START RECORD EXTRACTS

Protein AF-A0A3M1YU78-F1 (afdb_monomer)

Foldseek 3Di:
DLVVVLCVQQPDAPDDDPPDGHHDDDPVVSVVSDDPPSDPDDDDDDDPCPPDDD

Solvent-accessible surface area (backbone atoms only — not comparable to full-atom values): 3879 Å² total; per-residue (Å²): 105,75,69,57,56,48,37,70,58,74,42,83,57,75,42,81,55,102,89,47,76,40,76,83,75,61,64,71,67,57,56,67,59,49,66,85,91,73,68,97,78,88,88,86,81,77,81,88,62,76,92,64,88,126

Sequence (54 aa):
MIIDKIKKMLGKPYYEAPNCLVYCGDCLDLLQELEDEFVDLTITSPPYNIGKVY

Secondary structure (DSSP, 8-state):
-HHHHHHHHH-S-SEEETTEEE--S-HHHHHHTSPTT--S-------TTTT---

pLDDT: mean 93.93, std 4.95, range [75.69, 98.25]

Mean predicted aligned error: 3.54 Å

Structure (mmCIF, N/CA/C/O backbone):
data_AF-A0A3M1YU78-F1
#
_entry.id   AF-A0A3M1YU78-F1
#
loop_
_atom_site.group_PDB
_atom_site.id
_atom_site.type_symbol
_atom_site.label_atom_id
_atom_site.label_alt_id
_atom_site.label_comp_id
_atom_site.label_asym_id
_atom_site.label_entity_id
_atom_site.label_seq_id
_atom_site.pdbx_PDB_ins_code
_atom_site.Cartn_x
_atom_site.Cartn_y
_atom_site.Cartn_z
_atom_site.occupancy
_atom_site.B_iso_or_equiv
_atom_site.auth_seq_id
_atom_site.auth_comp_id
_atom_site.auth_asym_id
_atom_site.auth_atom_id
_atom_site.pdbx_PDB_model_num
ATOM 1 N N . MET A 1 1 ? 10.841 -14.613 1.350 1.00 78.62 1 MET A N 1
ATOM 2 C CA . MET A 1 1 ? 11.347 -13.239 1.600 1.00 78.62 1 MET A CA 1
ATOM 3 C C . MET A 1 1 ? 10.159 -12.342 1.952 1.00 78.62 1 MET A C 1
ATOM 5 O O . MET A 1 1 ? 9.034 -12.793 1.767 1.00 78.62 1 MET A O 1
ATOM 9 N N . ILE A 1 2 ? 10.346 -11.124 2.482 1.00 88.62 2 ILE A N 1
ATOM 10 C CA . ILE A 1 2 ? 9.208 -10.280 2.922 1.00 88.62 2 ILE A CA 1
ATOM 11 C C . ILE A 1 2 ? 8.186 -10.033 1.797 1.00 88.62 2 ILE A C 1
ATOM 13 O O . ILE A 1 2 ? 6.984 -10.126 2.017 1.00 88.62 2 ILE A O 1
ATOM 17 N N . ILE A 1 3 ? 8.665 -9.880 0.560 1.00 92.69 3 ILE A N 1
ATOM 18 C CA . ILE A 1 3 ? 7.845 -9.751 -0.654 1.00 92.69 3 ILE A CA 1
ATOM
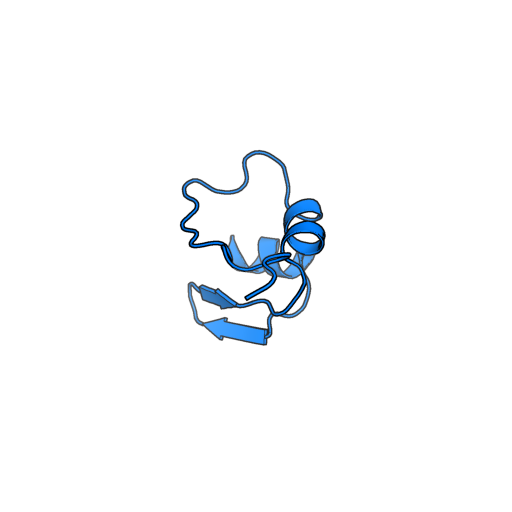 19 C C . ILE A 1 3 ? 6.943 -10.966 -0.906 1.00 92.69 3 ILE A C 1
ATOM 21 O O . ILE A 1 3 ? 5.791 -10.799 -1.296 1.00 92.69 3 ILE A O 1
ATOM 25 N N . ASP A 1 4 ? 7.413 -12.186 -0.642 1.00 93.62 4 ASP A N 1
ATOM 26 C CA . ASP A 1 4 ? 6.589 -13.391 -0.813 1.00 93.62 4 ASP A CA 1
ATOM 27 C C . ASP A 1 4 ? 5.471 -13.465 0.228 1.00 93.62 4 ASP A C 1
ATOM 29 O O . ASP A 1 4 ? 4.371 -13.918 -0.080 1.00 93.62 4 ASP A O 1
ATOM 33 N N . LYS A 1 5 ? 5.735 -12.977 1.450 1.00 94.81 5 LYS A N 1
ATOM 34 C CA . LYS A 1 5 ? 4.713 -12.862 2.495 1.00 94.81 5 LYS A CA 1
ATOM 35 C C . LYS A 1 5 ? 3.628 -11.868 2.073 1.00 94.81 5 LYS A C 1
ATOM 37 O O . LYS A 1 5 ? 2.454 -12.207 2.143 1.00 94.81 5 LYS A O 1
ATOM 42 N N . ILE A 1 6 ? 4.014 -10.703 1.544 1.00 95.69 6 ILE A N 1
ATOM 43 C CA . ILE A 1 6 ? 3.068 -9.691 1.040 1.00 95.69 6 ILE A CA 1
ATOM 44 C C . ILE A 1 6 ? 2.217 -10.254 -0.103 1.00 95.69 6 ILE A C 1
ATOM 46 O O . ILE A 1 6 ? 1.000 -10.126 -0.064 1.00 95.69 6 ILE A O 1
ATOM 50 N N . LYS A 1 7 ? 2.826 -10.941 -1.080 1.00 95.88 7 LYS A N 1
ATOM 51 C CA . LYS A 1 7 ? 2.092 -11.585 -2.187 1.00 95.88 7 LYS A CA 1
ATOM 52 C C . LYS A 1 7 ? 1.111 -12.659 -1.711 1.00 95.88 7 LYS A C 1
ATOM 54 O O . LYS A 1 7 ? 0.086 -12.879 -2.346 1.00 95.88 7 LYS A O 1
ATOM 59 N N . LYS A 1 8 ? 1.404 -13.343 -0.600 1.00 96.44 8 LYS A N 1
ATOM 60 C CA . LYS A 1 8 ? 0.482 -14.325 -0.013 1.00 96.44 8 LYS A CA 1
ATOM 61 C C . LYS A 1 8 ?
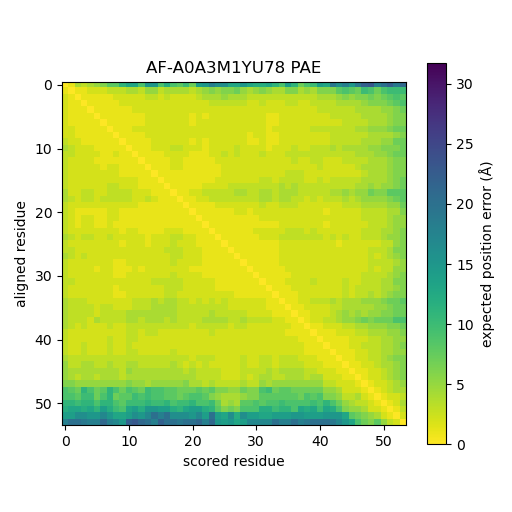 -0.745 -13.660 0.623 1.00 96.44 8 LYS A C 1
ATOM 63 O O . LYS A 1 8 ? -1.817 -14.248 0.552 1.00 96.44 8 LYS A O 1
ATOM 68 N N . MET A 1 9 ? -0.581 -12.480 1.225 1.00 96.12 9 MET A N 1
ATOM 69 C CA . MET A 1 9 ? -1.673 -11.718 1.851 1.00 96.12 9 MET A CA 1
ATOM 70 C C . MET A 1 9 ? -2.507 -10.966 0.804 1.00 96.12 9 MET A C 1
ATOM 72 O O . MET A 1 9 ? -3.714 -11.139 0.739 1.00 96.12 9 MET A O 1
ATOM 76 N N . LEU A 1 10 ? -1.858 -10.192 -0.073 1.00 96.50 10 LEU A N 1
ATOM 77 C CA . LEU A 1 10 ? -2.524 -9.280 -1.015 1.00 96.50 10 LEU A CA 1
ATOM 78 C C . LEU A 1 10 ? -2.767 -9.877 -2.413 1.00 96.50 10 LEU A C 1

END RECORD EXTRACTS

EXERCISE AIM: Filter on the word "backbone": copy each matching line from the entries above.

SOLUTION FOR THIS PROBLEM:
Solvent-accessible surface area (backbone atoms only — not comparable to full-atom values): 3879 Å² total; per-residue (Å²): 105,75,69,57,56,48,37,70,58,74,42,83,57,75,42,81,55,102,89,47,76,40,76,83,75,61,64,71,67,57,56,67,59,49,66,85,91,73,68,97,78,88,88,86,81,77,81,88,62,76,92,64,88,126
Structure (mmCIF, N/CA/C/O backbone):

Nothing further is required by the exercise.